Presenting a combined matching method of photoacoustic and MRI data in thin space to calculate brain tissue deformation during surgery using the IGS system
Brain tissue is one of the most vital tissues in the human body, and any damage to it has irreparable destructive effects. Modern neurosurgery has tended towards minimally invasive methods, and the use of IGS systems during surgery has received much attention.
Dr. Alireza Ahmadian
Brain tissue is one of the most vital tissues in the human body, and any damage to it has irreparable destructive effects. Modern neurosurgery has tended towards minimally invasive methods, and the use of IGS systems during surgery has received much attention. In brain surgery, when the skull is opened, the brain tissue is displaced and deformed. This displacement, which is the result of a combination of various factors, including cerebrospinal fluid leakage, is one of the important factors limiting the accuracy of IGS systems. One useful method for updating preoperative IGS images is to use intraoperative imaging.

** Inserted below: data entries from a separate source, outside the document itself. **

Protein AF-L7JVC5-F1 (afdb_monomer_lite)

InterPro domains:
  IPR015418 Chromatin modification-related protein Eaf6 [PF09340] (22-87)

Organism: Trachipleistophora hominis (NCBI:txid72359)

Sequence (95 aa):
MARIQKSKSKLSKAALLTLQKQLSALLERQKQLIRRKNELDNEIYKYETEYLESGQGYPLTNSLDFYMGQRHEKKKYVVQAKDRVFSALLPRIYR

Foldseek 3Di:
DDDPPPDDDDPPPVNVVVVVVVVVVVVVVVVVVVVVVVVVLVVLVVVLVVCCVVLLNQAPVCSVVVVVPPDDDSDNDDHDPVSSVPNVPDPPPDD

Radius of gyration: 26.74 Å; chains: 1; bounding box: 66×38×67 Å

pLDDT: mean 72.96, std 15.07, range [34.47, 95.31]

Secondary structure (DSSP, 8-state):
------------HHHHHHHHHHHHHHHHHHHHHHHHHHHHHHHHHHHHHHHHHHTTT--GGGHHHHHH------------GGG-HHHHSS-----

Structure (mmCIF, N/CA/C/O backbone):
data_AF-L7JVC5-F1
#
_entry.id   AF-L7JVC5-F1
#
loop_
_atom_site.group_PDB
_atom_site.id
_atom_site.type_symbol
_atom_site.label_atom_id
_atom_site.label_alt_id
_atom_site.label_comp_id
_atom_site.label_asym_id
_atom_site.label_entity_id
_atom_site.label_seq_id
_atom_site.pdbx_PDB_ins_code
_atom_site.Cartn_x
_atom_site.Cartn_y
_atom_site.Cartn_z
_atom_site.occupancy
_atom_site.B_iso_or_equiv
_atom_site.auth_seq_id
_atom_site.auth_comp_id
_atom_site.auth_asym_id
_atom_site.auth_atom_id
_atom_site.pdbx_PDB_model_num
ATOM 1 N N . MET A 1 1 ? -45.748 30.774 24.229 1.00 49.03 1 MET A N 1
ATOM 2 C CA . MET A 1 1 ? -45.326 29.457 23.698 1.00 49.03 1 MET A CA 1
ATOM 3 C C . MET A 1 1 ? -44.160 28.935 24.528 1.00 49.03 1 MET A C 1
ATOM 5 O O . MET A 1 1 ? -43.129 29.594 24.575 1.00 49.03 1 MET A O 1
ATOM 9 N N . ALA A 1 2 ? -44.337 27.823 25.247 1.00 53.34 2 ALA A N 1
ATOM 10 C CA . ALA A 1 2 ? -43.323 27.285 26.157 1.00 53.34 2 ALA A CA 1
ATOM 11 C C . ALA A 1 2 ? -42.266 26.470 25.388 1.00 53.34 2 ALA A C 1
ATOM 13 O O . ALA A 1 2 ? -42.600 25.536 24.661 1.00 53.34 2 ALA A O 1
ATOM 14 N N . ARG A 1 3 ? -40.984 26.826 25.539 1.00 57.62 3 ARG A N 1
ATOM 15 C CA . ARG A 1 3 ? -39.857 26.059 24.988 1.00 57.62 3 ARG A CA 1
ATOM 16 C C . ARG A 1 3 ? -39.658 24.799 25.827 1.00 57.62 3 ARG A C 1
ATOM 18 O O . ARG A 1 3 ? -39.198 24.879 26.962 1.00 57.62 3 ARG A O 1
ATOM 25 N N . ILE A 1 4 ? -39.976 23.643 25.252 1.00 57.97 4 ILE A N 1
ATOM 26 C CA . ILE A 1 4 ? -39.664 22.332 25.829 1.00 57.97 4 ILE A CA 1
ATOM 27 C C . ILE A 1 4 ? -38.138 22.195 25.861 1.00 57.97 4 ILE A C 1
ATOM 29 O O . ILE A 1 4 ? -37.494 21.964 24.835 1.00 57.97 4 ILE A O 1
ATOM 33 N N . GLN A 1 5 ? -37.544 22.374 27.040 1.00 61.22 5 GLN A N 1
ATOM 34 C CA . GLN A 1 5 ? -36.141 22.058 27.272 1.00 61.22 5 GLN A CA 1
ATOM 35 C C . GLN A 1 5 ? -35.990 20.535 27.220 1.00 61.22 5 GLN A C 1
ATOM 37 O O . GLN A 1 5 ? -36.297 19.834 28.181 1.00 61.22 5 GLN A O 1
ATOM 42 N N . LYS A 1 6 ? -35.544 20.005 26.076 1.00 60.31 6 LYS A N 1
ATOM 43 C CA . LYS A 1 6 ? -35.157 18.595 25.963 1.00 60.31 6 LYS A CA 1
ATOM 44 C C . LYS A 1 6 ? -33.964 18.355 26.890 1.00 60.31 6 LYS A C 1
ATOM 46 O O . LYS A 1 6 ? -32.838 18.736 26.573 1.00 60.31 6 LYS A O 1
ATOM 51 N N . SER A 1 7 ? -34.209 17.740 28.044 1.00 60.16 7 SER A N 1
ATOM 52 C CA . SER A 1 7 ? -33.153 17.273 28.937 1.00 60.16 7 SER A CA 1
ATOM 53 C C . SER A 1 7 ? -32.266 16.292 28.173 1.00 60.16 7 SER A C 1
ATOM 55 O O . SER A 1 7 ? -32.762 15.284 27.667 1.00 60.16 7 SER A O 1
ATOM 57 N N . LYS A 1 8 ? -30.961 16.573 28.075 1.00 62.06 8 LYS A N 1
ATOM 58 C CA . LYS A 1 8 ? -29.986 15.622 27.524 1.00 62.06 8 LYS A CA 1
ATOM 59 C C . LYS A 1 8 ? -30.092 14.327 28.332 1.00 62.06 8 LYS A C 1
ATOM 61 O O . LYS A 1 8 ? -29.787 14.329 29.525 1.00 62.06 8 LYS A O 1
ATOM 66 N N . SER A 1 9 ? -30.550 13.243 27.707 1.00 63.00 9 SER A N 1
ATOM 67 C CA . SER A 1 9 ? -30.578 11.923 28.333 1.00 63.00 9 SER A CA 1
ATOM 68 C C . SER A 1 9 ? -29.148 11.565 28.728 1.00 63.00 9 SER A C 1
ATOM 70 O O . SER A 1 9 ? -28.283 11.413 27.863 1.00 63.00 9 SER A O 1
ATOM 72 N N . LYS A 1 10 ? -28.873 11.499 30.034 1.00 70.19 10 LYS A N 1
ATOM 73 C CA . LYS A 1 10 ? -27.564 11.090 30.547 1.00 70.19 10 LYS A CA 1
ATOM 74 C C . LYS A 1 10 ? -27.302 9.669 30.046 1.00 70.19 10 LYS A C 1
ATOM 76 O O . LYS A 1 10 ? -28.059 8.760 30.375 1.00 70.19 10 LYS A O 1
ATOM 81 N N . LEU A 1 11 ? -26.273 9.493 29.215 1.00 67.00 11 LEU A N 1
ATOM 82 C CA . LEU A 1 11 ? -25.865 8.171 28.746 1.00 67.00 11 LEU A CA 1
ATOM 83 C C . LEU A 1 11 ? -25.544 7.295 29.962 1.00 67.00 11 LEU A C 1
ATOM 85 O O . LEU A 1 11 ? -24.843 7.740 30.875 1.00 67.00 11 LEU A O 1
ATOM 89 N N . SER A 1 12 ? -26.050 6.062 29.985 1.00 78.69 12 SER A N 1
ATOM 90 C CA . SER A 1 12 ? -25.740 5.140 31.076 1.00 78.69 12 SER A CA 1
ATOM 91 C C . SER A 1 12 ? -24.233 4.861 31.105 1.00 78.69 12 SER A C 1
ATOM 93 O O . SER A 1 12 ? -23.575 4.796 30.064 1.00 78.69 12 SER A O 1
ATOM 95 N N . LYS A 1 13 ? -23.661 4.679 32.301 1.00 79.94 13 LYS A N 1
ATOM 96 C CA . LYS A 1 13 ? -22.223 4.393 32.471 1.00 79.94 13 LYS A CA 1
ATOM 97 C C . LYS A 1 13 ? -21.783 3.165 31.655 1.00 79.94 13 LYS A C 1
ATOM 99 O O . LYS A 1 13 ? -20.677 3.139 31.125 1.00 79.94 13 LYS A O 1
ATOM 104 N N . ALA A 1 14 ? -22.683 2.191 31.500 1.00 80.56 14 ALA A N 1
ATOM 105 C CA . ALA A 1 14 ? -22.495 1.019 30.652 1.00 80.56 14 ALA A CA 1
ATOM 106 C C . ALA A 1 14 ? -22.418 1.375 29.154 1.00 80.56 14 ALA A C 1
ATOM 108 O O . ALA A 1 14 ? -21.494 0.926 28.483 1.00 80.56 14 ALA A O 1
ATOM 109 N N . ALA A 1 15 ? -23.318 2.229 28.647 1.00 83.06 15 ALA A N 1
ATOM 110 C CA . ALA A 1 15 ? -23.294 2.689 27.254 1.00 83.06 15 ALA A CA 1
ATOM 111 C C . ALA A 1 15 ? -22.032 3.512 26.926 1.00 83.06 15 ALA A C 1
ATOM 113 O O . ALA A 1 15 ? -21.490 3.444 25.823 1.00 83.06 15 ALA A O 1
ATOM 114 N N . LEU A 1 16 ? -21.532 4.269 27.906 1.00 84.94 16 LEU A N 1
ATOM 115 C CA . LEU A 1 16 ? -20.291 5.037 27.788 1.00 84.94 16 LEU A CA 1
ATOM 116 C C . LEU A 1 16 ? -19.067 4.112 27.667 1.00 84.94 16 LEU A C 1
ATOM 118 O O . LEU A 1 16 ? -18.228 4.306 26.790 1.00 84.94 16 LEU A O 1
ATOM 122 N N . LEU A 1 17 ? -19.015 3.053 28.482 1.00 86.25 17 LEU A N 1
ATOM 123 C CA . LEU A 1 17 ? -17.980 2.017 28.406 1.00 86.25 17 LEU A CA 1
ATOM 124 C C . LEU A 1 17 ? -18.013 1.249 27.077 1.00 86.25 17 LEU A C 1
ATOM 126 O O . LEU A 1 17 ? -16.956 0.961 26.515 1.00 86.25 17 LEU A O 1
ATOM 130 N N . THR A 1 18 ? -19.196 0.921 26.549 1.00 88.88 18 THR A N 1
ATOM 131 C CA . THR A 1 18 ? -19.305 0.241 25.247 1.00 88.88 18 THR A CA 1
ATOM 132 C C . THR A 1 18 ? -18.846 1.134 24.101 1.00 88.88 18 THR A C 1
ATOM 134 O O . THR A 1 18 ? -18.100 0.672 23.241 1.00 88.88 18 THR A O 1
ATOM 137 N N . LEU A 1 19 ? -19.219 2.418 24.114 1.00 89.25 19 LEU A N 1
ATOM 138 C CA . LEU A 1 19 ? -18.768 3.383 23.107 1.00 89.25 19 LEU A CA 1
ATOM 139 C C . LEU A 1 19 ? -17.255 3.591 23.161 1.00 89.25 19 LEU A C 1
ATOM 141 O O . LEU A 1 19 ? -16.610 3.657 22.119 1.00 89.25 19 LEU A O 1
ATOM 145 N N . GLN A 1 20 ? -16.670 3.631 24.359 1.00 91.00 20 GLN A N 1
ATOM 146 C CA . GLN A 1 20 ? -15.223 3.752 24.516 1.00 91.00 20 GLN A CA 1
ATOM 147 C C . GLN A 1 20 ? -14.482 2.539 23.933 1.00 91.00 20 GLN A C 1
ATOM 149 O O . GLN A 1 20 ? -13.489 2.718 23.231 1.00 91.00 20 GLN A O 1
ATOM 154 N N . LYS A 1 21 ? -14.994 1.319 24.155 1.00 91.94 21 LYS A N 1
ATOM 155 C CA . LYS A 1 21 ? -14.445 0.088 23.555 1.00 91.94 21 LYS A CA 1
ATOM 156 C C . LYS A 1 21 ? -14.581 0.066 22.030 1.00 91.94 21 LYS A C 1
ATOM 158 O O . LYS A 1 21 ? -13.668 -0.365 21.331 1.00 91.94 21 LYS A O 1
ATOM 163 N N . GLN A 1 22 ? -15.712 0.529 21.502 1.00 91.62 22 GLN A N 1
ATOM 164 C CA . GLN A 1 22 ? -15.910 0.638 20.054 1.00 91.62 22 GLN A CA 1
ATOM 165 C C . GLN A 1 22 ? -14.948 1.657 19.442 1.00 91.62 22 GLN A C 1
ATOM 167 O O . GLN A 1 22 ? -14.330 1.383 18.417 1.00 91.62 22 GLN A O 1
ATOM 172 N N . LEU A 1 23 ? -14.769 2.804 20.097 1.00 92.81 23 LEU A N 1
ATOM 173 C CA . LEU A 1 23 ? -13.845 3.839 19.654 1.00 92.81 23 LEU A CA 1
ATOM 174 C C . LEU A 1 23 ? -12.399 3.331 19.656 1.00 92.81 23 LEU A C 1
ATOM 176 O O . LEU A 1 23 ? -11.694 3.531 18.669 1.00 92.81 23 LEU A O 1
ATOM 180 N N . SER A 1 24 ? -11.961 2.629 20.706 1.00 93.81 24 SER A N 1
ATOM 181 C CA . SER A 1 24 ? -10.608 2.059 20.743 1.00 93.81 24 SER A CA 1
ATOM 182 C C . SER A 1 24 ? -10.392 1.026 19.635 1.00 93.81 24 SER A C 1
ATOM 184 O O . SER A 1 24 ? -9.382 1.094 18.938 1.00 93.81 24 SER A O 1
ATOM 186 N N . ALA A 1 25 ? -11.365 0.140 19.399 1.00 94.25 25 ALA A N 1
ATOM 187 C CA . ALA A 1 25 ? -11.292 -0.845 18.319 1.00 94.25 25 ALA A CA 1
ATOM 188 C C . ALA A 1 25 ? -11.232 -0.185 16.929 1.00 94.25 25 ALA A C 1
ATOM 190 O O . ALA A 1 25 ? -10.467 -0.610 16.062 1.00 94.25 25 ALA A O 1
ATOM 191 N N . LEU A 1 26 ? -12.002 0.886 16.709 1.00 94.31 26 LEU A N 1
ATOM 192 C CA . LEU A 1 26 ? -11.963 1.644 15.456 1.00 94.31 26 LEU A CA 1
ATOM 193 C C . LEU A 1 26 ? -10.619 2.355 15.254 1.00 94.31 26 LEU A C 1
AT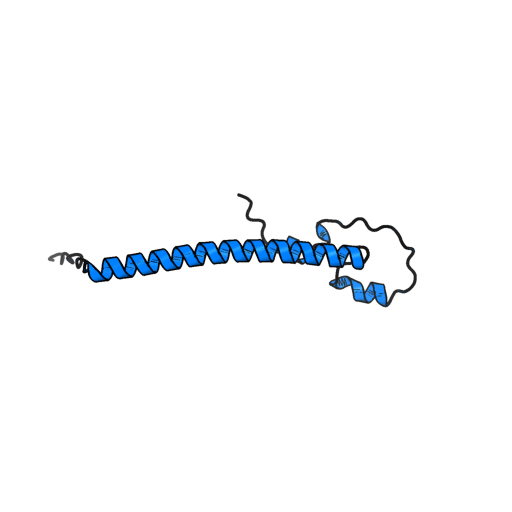OM 195 O O . LEU A 1 26 ? -10.094 2.341 14.141 1.00 94.31 26 LEU A O 1
ATOM 199 N N . LEU A 1 27 ? -10.031 2.922 16.312 1.00 94.50 27 LEU A N 1
ATOM 200 C CA . LEU A 1 27 ? -8.701 3.538 16.247 1.00 94.50 27 LEU A CA 1
ATOM 201 C C . LEU A 1 27 ? -7.603 2.511 15.948 1.00 94.50 27 LEU A C 1
ATOM 203 O O . LEU A 1 27 ? -6.692 2.787 15.167 1.00 94.50 27 LEU A O 1
ATOM 207 N N . GLU A 1 28 ? -7.676 1.322 16.543 1.00 95.25 28 GLU A N 1
ATOM 208 C CA . GLU A 1 28 ? -6.746 0.231 16.240 1.00 95.25 28 GLU A CA 1
ATOM 209 C C . GLU A 1 28 ? -6.878 -0.227 14.790 1.00 95.25 28 GLU A C 1
ATOM 211 O O . GLU A 1 28 ? -5.873 -0.319 14.078 1.00 95.25 28 GLU A O 1
ATOM 216 N N . ARG A 1 29 ? -8.113 -0.412 14.312 1.00 94.56 29 ARG A N 1
ATOM 217 C CA . ARG A 1 29 ? -8.380 -0.757 12.913 1.00 94.56 29 ARG A CA 1
ATOM 218 C C . ARG A 1 29 ? -7.863 0.317 11.959 1.00 94.56 29 ARG A C 1
ATOM 220 O O . ARG A 1 29 ? -7.262 -0.014 10.943 1.00 94.56 29 ARG A O 1
ATOM 227 N N . GLN A 1 30 ? -8.032 1.597 12.290 1.00 94.12 30 GLN A N 1
ATOM 228 C CA . GLN A 1 30 ? -7.484 2.698 11.497 1.00 94.12 30 GLN A CA 1
ATOM 229 C C . GLN A 1 30 ? -5.954 2.614 11.408 1.00 94.12 30 GLN A C 1
ATOM 231 O O . GLN A 1 30 ? -5.395 2.726 10.318 1.00 94.12 30 GLN A O 1
ATOM 236 N N . LYS A 1 31 ? -5.268 2.369 12.533 1.00 95.31 31 LYS A N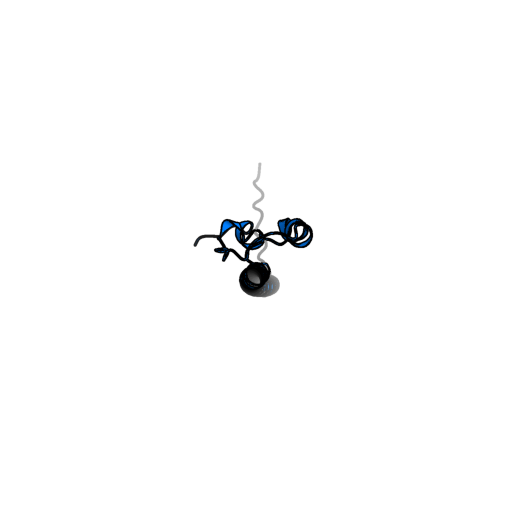 1
ATOM 237 C CA . LYS A 1 31 ? -3.805 2.199 12.551 1.00 95.31 31 LYS A CA 1
ATOM 238 C C . LYS A 1 31 ? -3.361 1.013 11.693 1.00 95.31 31 LYS A C 1
ATOM 240 O O . LYS A 1 31 ? -2.391 1.143 10.950 1.00 95.31 31 LYS A O 1
ATOM 245 N N . GLN A 1 32 ? -4.064 -0.115 11.773 1.00 94.75 32 GLN A N 1
ATOM 246 C CA . GLN A 1 32 ? -3.780 -1.298 10.956 1.00 94.75 32 GLN A CA 1
ATOM 247 C C . GLN A 1 32 ? -3.976 -1.019 9.463 1.00 94.75 32 GLN A C 1
ATOM 249 O O . GLN A 1 32 ? -3.105 -1.353 8.667 1.00 94.75 32 GLN A O 1
ATOM 254 N N . LEU A 1 33 ? -5.069 -0.351 9.083 1.00 93.31 33 LEU A N 1
ATOM 255 C CA . LEU A 1 33 ? -5.341 0.003 7.688 1.00 93.31 33 LEU A CA 1
ATOM 256 C C . LEU A 1 33 ? -4.287 0.955 7.116 1.00 93.31 33 LEU A C 1
ATOM 258 O O . LEU A 1 33 ? -3.857 0.770 5.984 1.00 93.31 33 LEU A O 1
ATOM 262 N N . ILE A 1 34 ? -3.830 1.938 7.897 1.00 93.19 34 ILE A N 1
ATOM 263 C CA . ILE A 1 34 ? -2.754 2.845 7.471 1.00 93.19 34 ILE A CA 1
ATOM 264 C C . ILE A 1 34 ? -1.448 2.072 7.256 1.00 93.19 34 ILE A C 1
ATOM 266 O O . ILE A 1 34 ? -0.777 2.284 6.250 1.00 93.19 34 ILE A O 1
ATOM 270 N N . ARG A 1 35 ? -1.096 1.157 8.169 1.00 93.50 35 ARG A N 1
ATOM 271 C CA . ARG A 1 35 ? 0.090 0.301 8.003 1.00 93.50 35 ARG A CA 1
ATOM 272 C C . ARG A 1 35 ? -0.023 -0.561 6.753 1.00 93.50 35 ARG A C 1
ATOM 274 O O . ARG A 1 35 ? 0.886 -0.539 5.934 1.00 93.50 35 ARG A O 1
ATOM 281 N N . ARG A 1 36 ? -1.165 -1.229 6.564 1.00 92.69 36 ARG A N 1
ATOM 282 C CA . ARG A 1 36 ? -1.388 -2.100 5.408 1.00 92.69 36 ARG A CA 1
ATOM 283 C C . ARG A 1 36 ? -1.380 -1.331 4.090 1.00 92.69 36 ARG A C 1
ATOM 285 O O . ARG A 1 36 ? -0.860 -1.836 3.105 1.00 92.69 36 ARG A O 1
ATOM 292 N N . LYS A 1 37 ? -1.908 -0.105 4.074 1.00 89.94 37 LYS A N 1
ATOM 293 C CA . LYS A 1 37 ? -1.804 0.788 2.916 1.00 89.94 37 LYS A CA 1
ATOM 294 C C . LYS A 1 37 ? -0.338 1.058 2.570 1.00 89.94 37 LYS A C 1
ATOM 296 O O . LYS A 1 37 ? 0.053 0.852 1.432 1.00 89.94 37 LYS A O 1
ATOM 301 N N . ASN A 1 38 ? 0.470 1.458 3.551 1.00 88.38 38 ASN A N 1
ATOM 302 C CA . ASN A 1 38 ? 1.886 1.747 3.318 1.00 88.38 38 ASN A CA 1
ATOM 303 C C . ASN A 1 38 ? 2.669 0.498 2.872 1.00 88.38 38 ASN A C 1
ATOM 305 O O . ASN A 1 38 ? 3.577 0.603 2.055 1.00 88.38 38 ASN A O 1
ATOM 309 N N . GLU A 1 39 ? 2.330 -0.682 3.401 1.00 91.50 39 GLU A N 1
ATOM 310 C CA . GLU A 1 39 ? 2.893 -1.959 2.942 1.00 91.50 39 GLU A CA 1
ATOM 311 C C . GLU A 1 39 ? 2.563 -2.217 1.471 1.00 91.50 39 GLU A C 1
ATOM 313 O O . GLU A 1 39 ? 3.470 -2.492 0.693 1.00 91.50 39 GLU A O 1
ATOM 318 N N . LEU A 1 40 ? 1.295 -2.063 1.077 1.00 89.25 40 LEU A N 1
ATOM 319 C CA . LEU A 1 40 ? 0.866 -2.231 -0.312 1.00 89.25 40 LEU A CA 1
ATOM 320 C C . LEU A 1 40 ? 1.534 -1.217 -1.246 1.00 89.25 40 LEU A C 1
ATOM 322 O O . LEU A 1 40 ? 1.984 -1.597 -2.320 1.00 89.25 40 LEU A O 1
ATOM 326 N N . ASP A 1 41 ? 1.657 0.046 -0.833 1.00 86.00 41 ASP A N 1
ATOM 327 C CA . ASP A 1 41 ? 2.342 1.078 -1.621 1.00 86.00 41 ASP A CA 1
ATOM 328 C C . ASP A 1 41 ? 3.819 0.694 -1.870 1.00 86.00 41 ASP A C 1
ATOM 330 O O . ASP A 1 41 ? 4.332 0.844 -2.982 1.00 86.00 41 ASP A O 1
ATOM 334 N N . ASN A 1 42 ? 4.492 0.129 -0.859 1.00 87.12 42 ASN A N 1
ATOM 335 C CA . ASN A 1 42 ? 5.864 -0.371 -0.985 1.00 87.12 42 ASN A CA 1
ATOM 336 C C . ASN A 1 42 ? 5.955 -1.628 -1.864 1.00 87.12 42 ASN A C 1
ATOM 338 O O . ASN A 1 42 ? 6.884 -1.746 -2.665 1.00 87.12 42 ASN A O 1
ATOM 342 N N . GLU A 1 43 ? 5.015 -2.566 -1.721 1.00 88.38 43 GLU A N 1
ATOM 343 C CA . GLU A 1 43 ? 4.937 -3.779 -2.545 1.00 88.38 43 GLU A CA 1
ATOM 344 C C . GLU A 1 43 ? 4.722 -3.422 -4.022 1.00 88.38 43 GLU A C 1
ATOM 346 O O . GLU A 1 43 ? 5.450 -3.923 -4.877 1.00 88.38 43 GLU A O 1
ATOM 351 N N . ILE A 1 44 ? 3.802 -2.498 -4.322 1.00 86.38 44 ILE A N 1
ATOM 352 C CA . ILE A 1 44 ? 3.554 -1.996 -5.683 1.00 86.38 44 ILE A CA 1
ATOM 353 C C . ILE A 1 44 ? 4.842 -1.423 -6.270 1.00 86.38 44 ILE A C 1
ATOM 355 O O . ILE A 1 44 ? 5.252 -1.825 -7.356 1.00 86.38 44 ILE A O 1
ATOM 359 N N . TYR A 1 45 ? 5.523 -0.540 -5.536 1.00 84.06 45 TYR A N 1
ATOM 360 C CA . TYR A 1 45 ? 6.768 0.064 -6.006 1.00 84.06 45 TYR A CA 1
ATOM 361 C C . TYR A 1 45 ? 7.870 -0.976 -6.254 1.00 84.06 45 TYR A C 1
ATOM 363 O O . TYR A 1 45 ? 8.623 -0.873 -7.229 1.00 84.06 45 TYR A O 1
ATOM 371 N N . LYS A 1 46 ? 7.976 -1.980 -5.375 1.00 85.56 46 LYS A N 1
ATOM 372 C CA . LYS A 1 46 ? 8.943 -3.071 -5.507 1.00 85.56 46 LYS A CA 1
ATOM 373 C C . LYS A 1 46 ? 8.669 -3.886 -6.769 1.00 85.56 46 LYS A C 1
ATOM 375 O O . LYS A 1 46 ? 9.565 -4.012 -7.599 1.00 85.56 46 LYS A O 1
ATOM 380 N N . TYR A 1 47 ? 7.441 -4.372 -6.942 1.00 85.44 47 TYR A N 1
ATOM 381 C CA . TYR A 1 47 ? 7.080 -5.173 -8.109 1.00 85.44 47 TYR A CA 1
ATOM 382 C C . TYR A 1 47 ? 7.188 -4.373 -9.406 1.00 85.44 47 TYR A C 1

Preoperative images can be updated with intraoperative images. For this purpose, the use of intraoperative photoacoustic images is proposed for the first time. Photoacoustic images provide the surgeon with optimal features for accurate tumor area identification due to the visualization of tumor anatomy, vessels, and angiogenesis. By matching intraoperative photoacoustic images with preoperative MRI, the error caused by the change in brain tissue shape is calculated and compensated.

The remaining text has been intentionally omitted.